In addition, an A2B (Automotive Audio Bus (RTM)) master module 304 is provided which is capable of receiving and transmitting control and audio data signals from and to the LTE transceiver 301-4. The A2B master 304 is connected to a corresponding A2B slave module 306 in the overhead unit 208. The A2B connection uses unshielded 2-wire cabling and is thus lightweight and inexpensive compared to shielded digital audio cabling. The A2B slave 306 is connected to an audio unit 307 and a control unit 308. The control unit 308 generates control information based on user inputs received via the user controls on the overhead unit. In addition, the control unit 308 is operable to transmit and receive control data from other ECUs in the vehicle and in particular from an ECU 309 associated with a vehicle safety system. In an embodiment, the LTE transceiver 301-4 is further configured to function as an eCall module 312 for making emergency transmissions in the event of a crash event via a cellular connection. Thus, the A2B connection provides an effective means to transmit and receive digital audio for providing the eCall functionality. Further, by providing the eCall module 312 in the spoiler certain compliance criteria associated with protecting the eCall box in the event of a front, side or rear crash may be complied with. The eCall unit would otherwise have to be provided in a secure location under a vehicle seat to protect it in the event of a crash and then a wired connection provided to the head unit 204. By having the eCall function in the spoiler it is protected in the event of the most common crash events and RE coaxial connections from transmission/reception antennas are not needed. Thus, the need for a separate eCall box is avoided thereby reducing complexity, weight and cost of the vehicle assembly. Preferably, the radio unit 201 also includes a back-up battery unit to provide power to at least the eCall function in the event of the main supply failing or being unable to provide energy.
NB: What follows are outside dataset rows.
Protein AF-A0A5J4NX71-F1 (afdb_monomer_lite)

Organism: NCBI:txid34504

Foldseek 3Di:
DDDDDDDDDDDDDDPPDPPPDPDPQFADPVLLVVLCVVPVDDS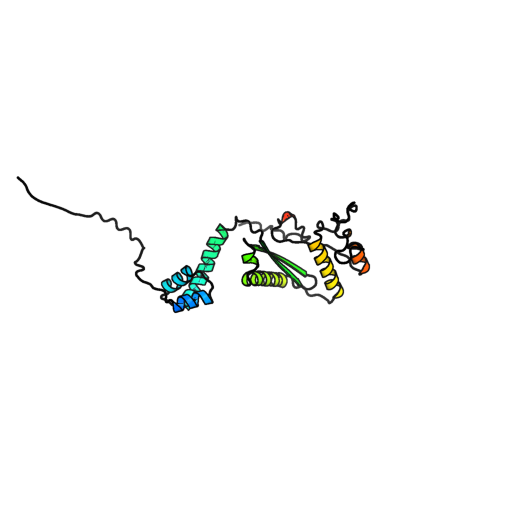VLSRVLCSVVVNPNVSSVVVSVVVCVVVVVVVCVVCVPDQFQDFDWAWDDDDPDIDIDTDTDRDVVQRPDPVRVVVSNVVRVVVVVVPDDDDDDDDVLCVVVVVQLVVQCQVLVAQFDQDDDDADPDLSPGRRQQSHQRPVHSVDGNVVVQVVSVHDDPGDFDDDGRDDPVRTPDPDDPDDPPPPDDD

Secondary structure (DSSP, 8-state):
-----------------------S-PPPHHHHHHHHHHH---HHHHHHHHHHTTT-HHHHHHHHHHHHHHHHHHHHHHHTTS---EEEEEEEEETTEEEEEEEEES-HHHHT-HHHHHHHHHHHHHHHHHT--------HHHHHHHHHHHHHHHHH-PPSS----PPPSSGGG--SGGGSEETTEEEEEHHHHHHTTT----------TT--GGG----SPPP--------

Structure (mmCIF, N/CA/C/O backbone):
data_AF-A0A5J4NX71-F1
#
_entry.id   AF-A0A5J4NX71-F1
#
loop_
_atom_site.group_PDB
_atom_site.id
_atom_site.type_symbol
_atom_site.label_atom_id
_atom_site.label_alt_id
_atom_site.label_comp_id
_atom_site.label_asym_id
_atom_site.label_entity_id
_atom_site.label_seq_id
_atom_site.pdbx_PDB_ins_code
_atom_site.Cartn_x
_atom_site.Cartn_y
_atom_site.Cartn_z
_atom_site.occupancy
_atom_site.B_iso_or_equiv
_atom_site.auth_seq_id
_atom_site.auth_comp_id
_atom_site.auth_asym_id
_atom_site.auth_atom_id
_atom_site.pdbx_PDB_model_num
ATOM 1 N N . MET A 1 1 ? -51.075 57.445 58.722 1.00 38.28 1 MET A N 1
ATOM 2 C CA . MET A 1 1 ? -51.083 57.236 57.255 1.00 38.28 1 MET A CA 1
ATOM 3 C C . MET A 1 1 ? -50.807 55.758 56.988 1.00 38.28 1 MET A C 1
ATOM 5 O O . MET A 1 1 ? -50.199 55.135 57.850 1.00 38.28 1 MET A O 1
ATOM 9 N N . PHE A 1 2 ? -51.315 55.187 55.892 1.00 29.17 2 PHE A N 1
ATOM 10 C CA . PHE A 1 2 ? -51.194 53.750 55.573 1.00 29.17 2 PHE A CA 1
ATOM 11 C C . PHE A 1 2 ? -49.710 53.340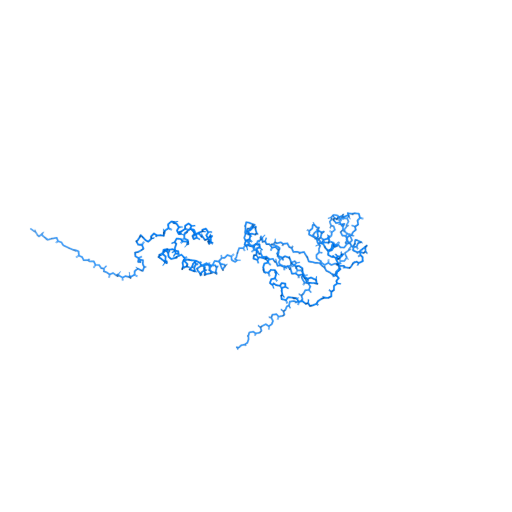 55.402 1.00 29.17 2 PHE A C 1
ATOM 13 O O . PHE A 1 2 ? -48.923 54.185 54.987 1.00 29.17 2 PHE A O 1
ATOM 20 N N . ALA A 1 3 ? -49.198 52.156 55.770 1.00 26.03 3 ALA A N 1
ATOM 21 C CA . ALA A 1 3 ? -49.736 50.802 56.014 1.00 26.03 3 ALA A CA 1
ATOM 22 C C . ALA A 1 3 ? -49.788 49.857 54.788 1.00 26.03 3 ALA A C 1
ATOM 24 O O . ALA A 1 3 ? -50.164 50.264 53.696 1.00 26.03 3 ALA A O 1
ATOM 25 N N . ILE A 1 4 ? -49.508 48.573 55.072 1.00 30.83 4 ILE A N 1
ATOM 26 C CA . ILE A 1 4 ? -49.531 47.366 54.213 1.00 30.83 4 ILE A CA 1
ATOM 27 C C . ILE A 1 4 ? -48.274 47.104 53.356 1.00 30.83 4 ILE A C 1
ATOM 29 O O . ILE A 1 4 ? -47.763 47.960 52.643 1.00 30.83 4 ILE A O 1
ATOM 33 N N . VAL A 1 5 ? -47.809 45.850 53.440 1.00 38.19 5 VAL A N 1
ATOM 34 C CA . VAL A 1 5 ? -46.732 45.224 52.657 1.00 38.19 5 VAL A CA 1
ATOM 35 C C . VAL A 1 5 ? -47.347 44.099 51.818 1.00 38.19 5 VAL A C 1
ATOM 37 O O . VAL A 1 5 ? -48.128 43.309 52.344 1.00 38.19 5 VAL A O 1
ATOM 40 N N . GLY A 1 6 ? -46.975 43.987 50.542 1.00 31.78 6 GLY A N 1
ATOM 41 C CA . GLY A 1 6 ? -47.362 42.873 49.668 1.00 31.78 6 GLY A CA 1
ATOM 42 C C . GLY A 1 6 ? -47.177 43.210 48.181 1.00 31.78 6 GLY A C 1
ATOM 43 O O . GLY A 1 6 ? -47.280 44.369 47.803 1.00 31.78 6 GLY A O 1
ATOM 44 N N . GLY A 1 7 ? -46.890 42.254 47.296 1.00 31.27 7 GLY A N 1
ATOM 45 C CA . GLY A 1 7 ? -46.638 40.828 47.533 1.00 31.27 7 GLY A CA 1
ATOM 46 C C . GLY A 1 7 ? -46.237 40.099 46.242 1.00 31.27 7 GLY A C 1
ATOM 47 O O . GLY A 1 7 ? -46.323 40.657 45.152 1.00 31.27 7 GLY A O 1
ATOM 48 N N . CYS A 1 8 ? -45.784 38.848 46.352 1.00 31.25 8 CYS A N 1
ATOM 49 C CA . CYS A 1 8 ? -45.353 38.056 45.196 1.00 31.25 8 CYS A CA 1
ATOM 50 C C . CYS A 1 8 ? -46.524 37.575 44.324 1.00 31.25 8 CYS A C 1
ATOM 52 O O . CYS A 1 8 ? -47.558 37.165 44.854 1.00 31.25 8 CYS A O 1
ATOM 54 N N . ARG A 1 9 ? -46.281 37.415 43.015 1.00 38.59 9 ARG A N 1
ATOM 55 C CA . ARG A 1 9 ? -46.753 36.247 42.243 1.00 38.59 9 ARG A CA 1
ATOM 56 C C . ARG A 1 9 ? -45.864 35.999 41.008 1.00 38.59 9 ARG A C 1
ATOM 58 O O . ARG A 1 9 ? -45.328 36.961 40.465 1.00 38.59 9 ARG A O 1
ATOM 65 N N . PRO A 1 10 ? -45.649 34.733 40.599 1.00 45.75 10 PRO A N 1
ATOM 66 C CA . PRO A 1 10 ? -44.751 34.378 39.499 1.00 45.75 10 PRO A CA 1
ATOM 67 C C . PRO A 1 10 ? -45.482 34.328 38.150 1.00 45.75 10 PRO A C 1
ATOM 69 O O . PRO A 1 10 ? -46.704 34.192 38.110 1.00 45.75 10 PRO A O 1
ATOM 72 N N . CYS A 1 11 ? -44.722 34.314 37.052 1.00 29.62 11 CYS A N 1
ATOM 73 C CA . CYS A 1 11 ? -45.225 33.899 35.742 1.00 29.62 11 CYS A CA 1
ATOM 74 C C . CYS A 1 11 ? -44.540 32.591 35.315 1.00 29.62 11 CYS A C 1
ATOM 76 O O . CYS A 1 11 ? -43.314 32.522 35.241 1.00 29.62 11 CYS A O 1
ATOM 78 N N . PHE A 1 12 ? -45.332 31.545 35.080 1.00 39.84 12 PHE A N 1
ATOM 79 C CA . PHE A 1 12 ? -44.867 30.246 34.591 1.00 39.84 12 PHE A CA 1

In the embodiment shown in Figure 3, both A2B and Ethernet are provided for but in certain embodiments the radio unit 201 may communicate with the automotive systems of the vehicle with only one of an Ethernet or A2B connection such that the processor or the A2B module are omitted from the radio unit.

In Figure 3, the receivers/transceivers 301-1, 301-2, 301-3 and 301-4 are shown as different elements in the schematic. However, in some embodiments at least some of the receiver/transceiver functions may he performed by a processor running an application stack. Further, some or all of the signal processing for providing a digital signal for a data network may be performed by a receiver/transceiver unit itself, forgoing the need for a separate processor. In other words, the receiver/transceiver may he both a signal processing means and a means for demodulating and/or modulating an RF signal. In the extreme, all of the functions of the modules of the radio unit may he performed by a single processor running multiple applications, an ASIC, FPGA or other circuit types or combinations of circuit types known to those in the art.

Figures 4, 5 and 6 show how a circuit and antenna assembly such as that shown in Figure 3 may he packaged as an assembly within a spoiler. Figure 4 shows the inside of the spoiler 101 from an overhead perspective, illustrating the layout of the components packaged therein. The illustrated assembly includes a printed circuit board 401 that carries a radio unit 201 and an antenna assembly 202 as per Figures 2 and 3. The PCB is secured to the inside of the spoiler housing via the mounting holes 410a, 410b, 410c and 410d.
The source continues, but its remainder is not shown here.